>>>>
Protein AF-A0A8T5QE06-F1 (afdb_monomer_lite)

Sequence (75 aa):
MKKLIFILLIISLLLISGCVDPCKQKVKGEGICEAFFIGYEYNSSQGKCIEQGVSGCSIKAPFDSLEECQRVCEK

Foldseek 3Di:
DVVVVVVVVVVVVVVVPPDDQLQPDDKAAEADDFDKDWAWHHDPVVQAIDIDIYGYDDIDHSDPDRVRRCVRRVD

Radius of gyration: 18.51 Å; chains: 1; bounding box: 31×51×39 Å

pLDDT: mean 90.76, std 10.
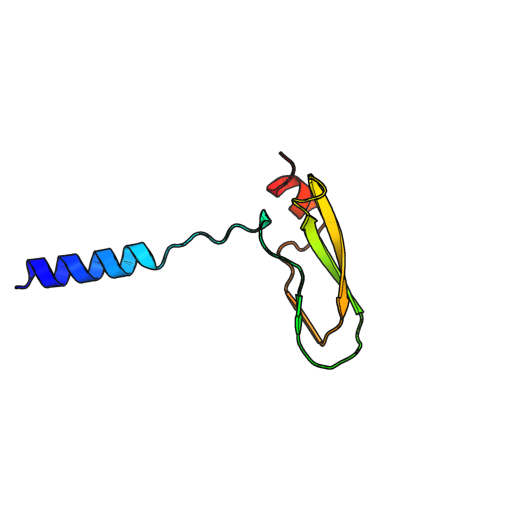82, range [61.59, 98.69]

Secondary structure (DSSP, 8-state):
-HHHHHHHHHHHHHHT-----GGG---EEESS---EEEEEEEETTTTEEEEEEEESSEEE-SBSSHHHHHHHH--

Structure (mmCIF, N/CA/C/O backbone):
data_AF-A0A8T5QE06-F1
#
_entry.id   AF-A0A8T5QE06-F1
#
loop_
_atom_site.group_PDB
_atom_site.id
_atom_site.type_symbol
_atom_site.label_atom_id
_atom_site.label_alt_id
_atom_site.label_comp_id
_atom_site.label_asym_id
_atom_site.label_entity_id
_atom_site.label_seq_id
_atom_site.pdbx_PDB_ins_code
_atom_site.Cartn_x
_atom_site.Cartn_y
_atom_site.Cartn_z
_atom_site.occupancy
_atom_site.B_iso_or_equiv
_atom_site.auth_seq_id
_atom_site.auth_comp_id
_atom_site.auth_asym_id
_atom_site.auth_atom_id
_atom_site.pdbx_PDB_model_num
ATOM 1 N N . MET A 1 1 ? -0.977 -39.740 25.740 1.00 66.06 1 MET A N 1
ATOM 2 C CA . MET A 1 1 ? -0.177 -39.777 24.494 1.00 66.06 1 MET A CA 1
ATOM 3 C C . MET A 1 1 ? -0.982 -39.299 23.282 1.00 66.06 1 MET A C 1
ATOM 5 O O . MET A 1 1 ? -0.812 -38.151 22.910 1.00 66.06 1 MET A O 1
ATOM 9 N N . LYS A 1 2 ? -1.930 -40.076 22.723 1.00 63.59 2 LYS A N 1
ATOM 10 C CA . LYS A 1 2 ? -2.718 -39.667 21.528 1.00 63.59 2 LYS A CA 1
ATOM 11 C C . LYS A 1 2 ? -3.517 -38.365 21.684 1.00 63.59 2 LYS A C 1
ATOM 13 O O . LYS A 1 2 ? -3.513 -37.551 20.773 1.00 63.59 2 LYS A O 1
ATOM 18 N N . LYS A 1 3 ? -4.148 -38.140 22.846 1.00 73.06 3 LYS A N 1
ATOM 19 C CA . LYS A 1 3 ? -4.873 -36.884 23.128 1.00 73.06 3 LYS A CA 1
ATOM 20 C
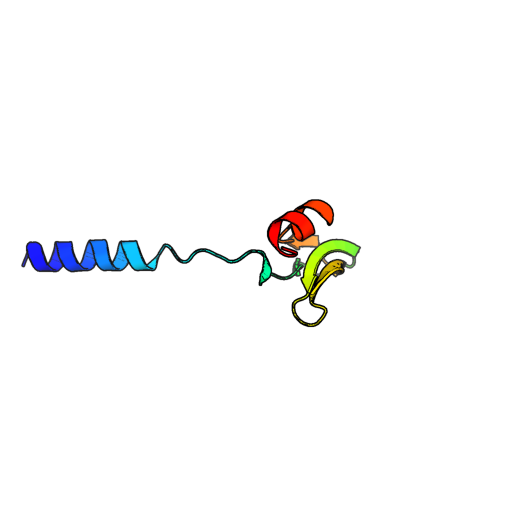 C . LYS A 1 3 ? -3.942 -35.669 23.147 1.00 73.06 3 LYS A C 1
ATOM 22 O O . LYS A 1 3 ? -4.300 -34.639 22.607 1.00 73.06 3 LYS A O 1
ATOM 27 N N . LEU A 1 4 ? -2.736 -35.816 23.699 1.00 79.75 4 LEU A N 1
ATOM 28 C CA . LEU A 1 4 ? -1.739 -34.742 23.748 1.00 79.75 4 LEU A CA 1
ATOM 29 C C . LEU A 1 4 ? -1.208 -34.406 22.345 1.00 79.75 4 LEU A C 1
ATOM 31 O O . LEU A 1 4 ? -1.073 -33.242 22.004 1.00 79.75 4 LEU A O 1
ATOM 35 N N . ILE A 1 5 ? -0.997 -35.426 21.508 1.00 85.88 5 ILE A N 1
ATOM 36 C CA . ILE A 1 5 ? -0.611 -35.257 20.099 1.00 85.88 5 ILE A CA 1
ATOM 37 C C . ILE A 1 5 ? -1.718 -34.536 19.317 1.00 85.88 5 ILE A C 1
ATOM 39 O O . ILE A 1 5 ? -1.438 -33.591 18.591 1.00 85.88 5 ILE A O 1
ATOM 43 N N . PHE A 1 6 ? -2.982 -34.928 19.511 1.00 85.88 6 PHE A N 1
ATOM 44 C CA . PHE A 1 6 ? -4.118 -34.251 18.881 1.00 85.88 6 PHE A CA 1
ATOM 45 C C . PHE A 1 6 ? -4.219 -32.788 19.334 1.00 85.88 6 PHE A C 1
ATOM 47 O O . PHE A 1 6 ? -4.451 -31.921 18.499 1.00 85.88 6 PHE A O 1
ATOM 54 N N . ILE A 1 7 ? -3.952 -32.521 20.623 1.00 86.94 7 ILE A N 1
ATOM 55 C CA . ILE A 1 7 ? -3.932 -31.174 21.214 1.00 86.94 7 ILE A CA 1
ATOM 56 C C . ILE A 1 7 ? -2.827 -30.284 20.615 1.00 86.94 7 ILE A C 1
ATOM 58 O O . ILE A 1 7 ? -3.011 -29.083 20.456 1.00 86.94 7 ILE A O 1
ATOM 62 N N . LEU A 1 8 ? -1.687 -30.852 20.230 1.00 85.94 8 LEU A N 1
ATOM 63 C CA . LEU A 1 8 ? -0.617 -30.091 19.582 1.00 85.94 8 LEU A CA 1
ATOM 64 C C . LEU A 1 8 ? -0.943 -29.764 18.110 1.00 85.94 8 LEU A C 1
ATOM 66 O O . LEU A 1 8 ? -0.604 -28.678 17.646 1.00 85.94 8 LEU A O 1
ATOM 70 N N . LEU A 1 9 ? -1.655 -30.649 17.400 1.00 84.38 9 LEU A N 1
ATOM 71 C CA . LEU A 1 9 ? -1.994 -30.479 15.977 1.00 84.38 9 LEU A CA 1
ATOM 72 C C . LEU A 1 9 ? -3.037 -29.379 15.711 1.00 84.38 9 LEU A C 1
ATOM 74 O O . LEU A 1 9 ? -2.889 -28.606 14.767 1.00 84.38 9 LEU A O 1
ATOM 78 N N . ILE A 1 10 ? -4.084 -29.265 16.534 1.00 82.06 10 ILE A N 1
ATOM 79 C CA . ILE A 1 10 ? -5.050 -28.158 16.393 1.00 82.06 10 ILE A CA 1
ATOM 80 C C . ILE A 1 10 ? -4.480 -26.820 16.877 1.00 82.06 10 ILE A C 1
ATOM 82 O O . ILE A 1 10 ? -4.802 -25.795 16.286 1.00 82.06 10 ILE A O 1
ATOM 86 N N . ILE A 1 11 ? -3.598 -26.808 17.887 1.00 80.38 11 ILE A N 1
ATOM 87 C CA . ILE A 1 11 ? -2.891 -25.582 18.291 1.00 80.38 11 ILE A CA 1
ATOM 88 C C . ILE A 1 11 ? -2.001 -25.092 17.144 1.00 80.38 11 ILE A C 1
ATOM 90 O O . ILE A 1 11 ? -2.051 -23.910 16.815 1.00 80.38 11 ILE A O 1
ATOM 94 N N . SER A 1 12 ? -1.256 -25.978 16.468 1.00 77.06 12 SER A N 1
ATOM 95 C CA . SER A 1 12 ? -0.470 -25.566 15.298 1.00 77.06 12 SER A CA 1
ATOM 96 C C . SER A 1 12 ? -1.344 -25.056 14.150 1.00 77.06 12 SER A C 1
ATOM 98 O O . SER A 1 12 ? -0.936 -24.133 13.459 1.00 77.06 12 SER A O 1
ATOM 100 N N . LEU A 1 13 ? -2.550 -25.608 13.963 1.00 71.94 13 LEU A N 1
ATOM 101 C CA . LEU A 1 13 ? -3.480 -25.179 12.912 1.00 71.94 13 LEU A CA 1
ATOM 102 C C . LEU A 1 13 ? -4.076 -23.784 13.183 1.00 71.94 13 LEU A C 1
ATOM 104 O O . LEU A 1 13 ? -4.189 -22.972 12.267 1.00 71.94 13 LEU A O 1
ATOM 108 N N . LEU A 1 14 ? -4.412 -23.480 14.441 1.00 67.75 14 LEU A N 1
ATOM 109 C CA . LEU A 1 14 ? -4.961 -22.177 14.843 1.00 67.75 14 LEU A CA 1
ATOM 110 C C . LEU A 1 14 ? -3.948 -21.032 14.671 1.00 67.75 14 LEU A C 1
ATOM 112 O O . LEU A 1 14 ? -4.341 -19.919 14.330 1.00 67.75 14 LEU A O 1
ATOM 116 N N . LEU A 1 15 ? -2.649 -21.304 14.840 1.00 61.59 15 LEU A N 1
ATOM 117 C CA . LEU A 1 15 ? -1.582 -20.304 14.687 1.00 61.59 15 LEU A CA 1
ATOM 118 C C . LEU A 1 15 ? -1.349 -19.854 13.233 1.00 61.59 15 LEU A C 1
ATOM 120 O O . LEU A 1 15 ? -0.784 -18.786 13.015 1.00 61.59 15 LEU A O 1
ATOM 124 N N . ILE A 1 16 ? -1.779 -20.635 12.238 1.00 64.25 16 ILE A N 1
ATOM 125 C CA . ILE A 1 16 ? -1.530 -20.343 10.813 1.00 64.25 16 ILE A CA 1
ATOM 126 C C . ILE A 1 16 ? -2.491 -19.259 10.279 1.00 64.25 16 ILE A C 1
ATOM 128 O O . ILE A 1 16 ? -2.212 -18.615 9.272 1.00 64.25 16 ILE A O 1
ATOM 132 N N . SER A 1 17 ? -3.602 -18.999 10.973 1.00 63.62 17 SER A N 1
ATOM 133 C CA . SER A 1 17 ? -4.733 -18.199 10.468 1.00 63.62 17 SER A CA 1
ATOM 134 C C . SER A 1 17 ? -4.635 -16.697 10.774 1.00 63.62 17 SER A C 1
ATOM 136 O O . SER A 1 17 ? -5.649 -16.048 11.025 1.00 63.62 17 SER A O 1
ATOM 138 N N . GLY A 1 18 ? -3.430 -16.124 10.805 1.00 62.41 18 GLY A N 1
ATOM 139 C CA . GLY A 1 18 ? -3.274 -14.681 10.990 1.00 62.41 18 GLY A CA 1
ATOM 140 C C . GLY A 1 18 ? -3.896 -13.916 9.819 1.00 62.41 18 GLY A C 1
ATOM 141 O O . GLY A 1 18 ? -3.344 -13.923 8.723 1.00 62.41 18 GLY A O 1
<<<<
Action item:
Look above for the line holding "ATOM 22 O O". Print it and every line after it, exactly, through the line holding "ATOM 37 C C".

Exercise output:
ATOM 22 O O . LYS A 1 3 ? -4.300 -34.639 22.607 1.00 73.06 3 LYS A O 1
ATOM 27 N N . LEU A 1 4 ? -2.736 -35.816 23.699 1.00 79.75 4 LEU A N 1
ATOM 28 C CA . LEU A 1 4 ? -1.739 -34.742 23.748 1.00 79.75 4 LEU A CA 1
ATOM 29 C C . LEU A 1 4 ? -1.208 -34.406 22.345 1.00 79.75 4 LEU A C 1
ATOM 31 O O . LEU A 1 4 ? -1.073 -33.242 22.004 1.00 79.75 4 LEU A O 1
ATOM 35 N N . ILE A 1 5 ? -0.997 -35.426 21.508 1.00 85.88 5 ILE A N 1
ATOM 36 C CA . ILE A 1 5 ? -0.611 -35.257 20.099 1.00 85.88 5 ILE A CA 1
ATOM 37 C C . ILE A 1 5 ? -1.718 -34.536 19.317 1.00 85.88 5 ILE A C 1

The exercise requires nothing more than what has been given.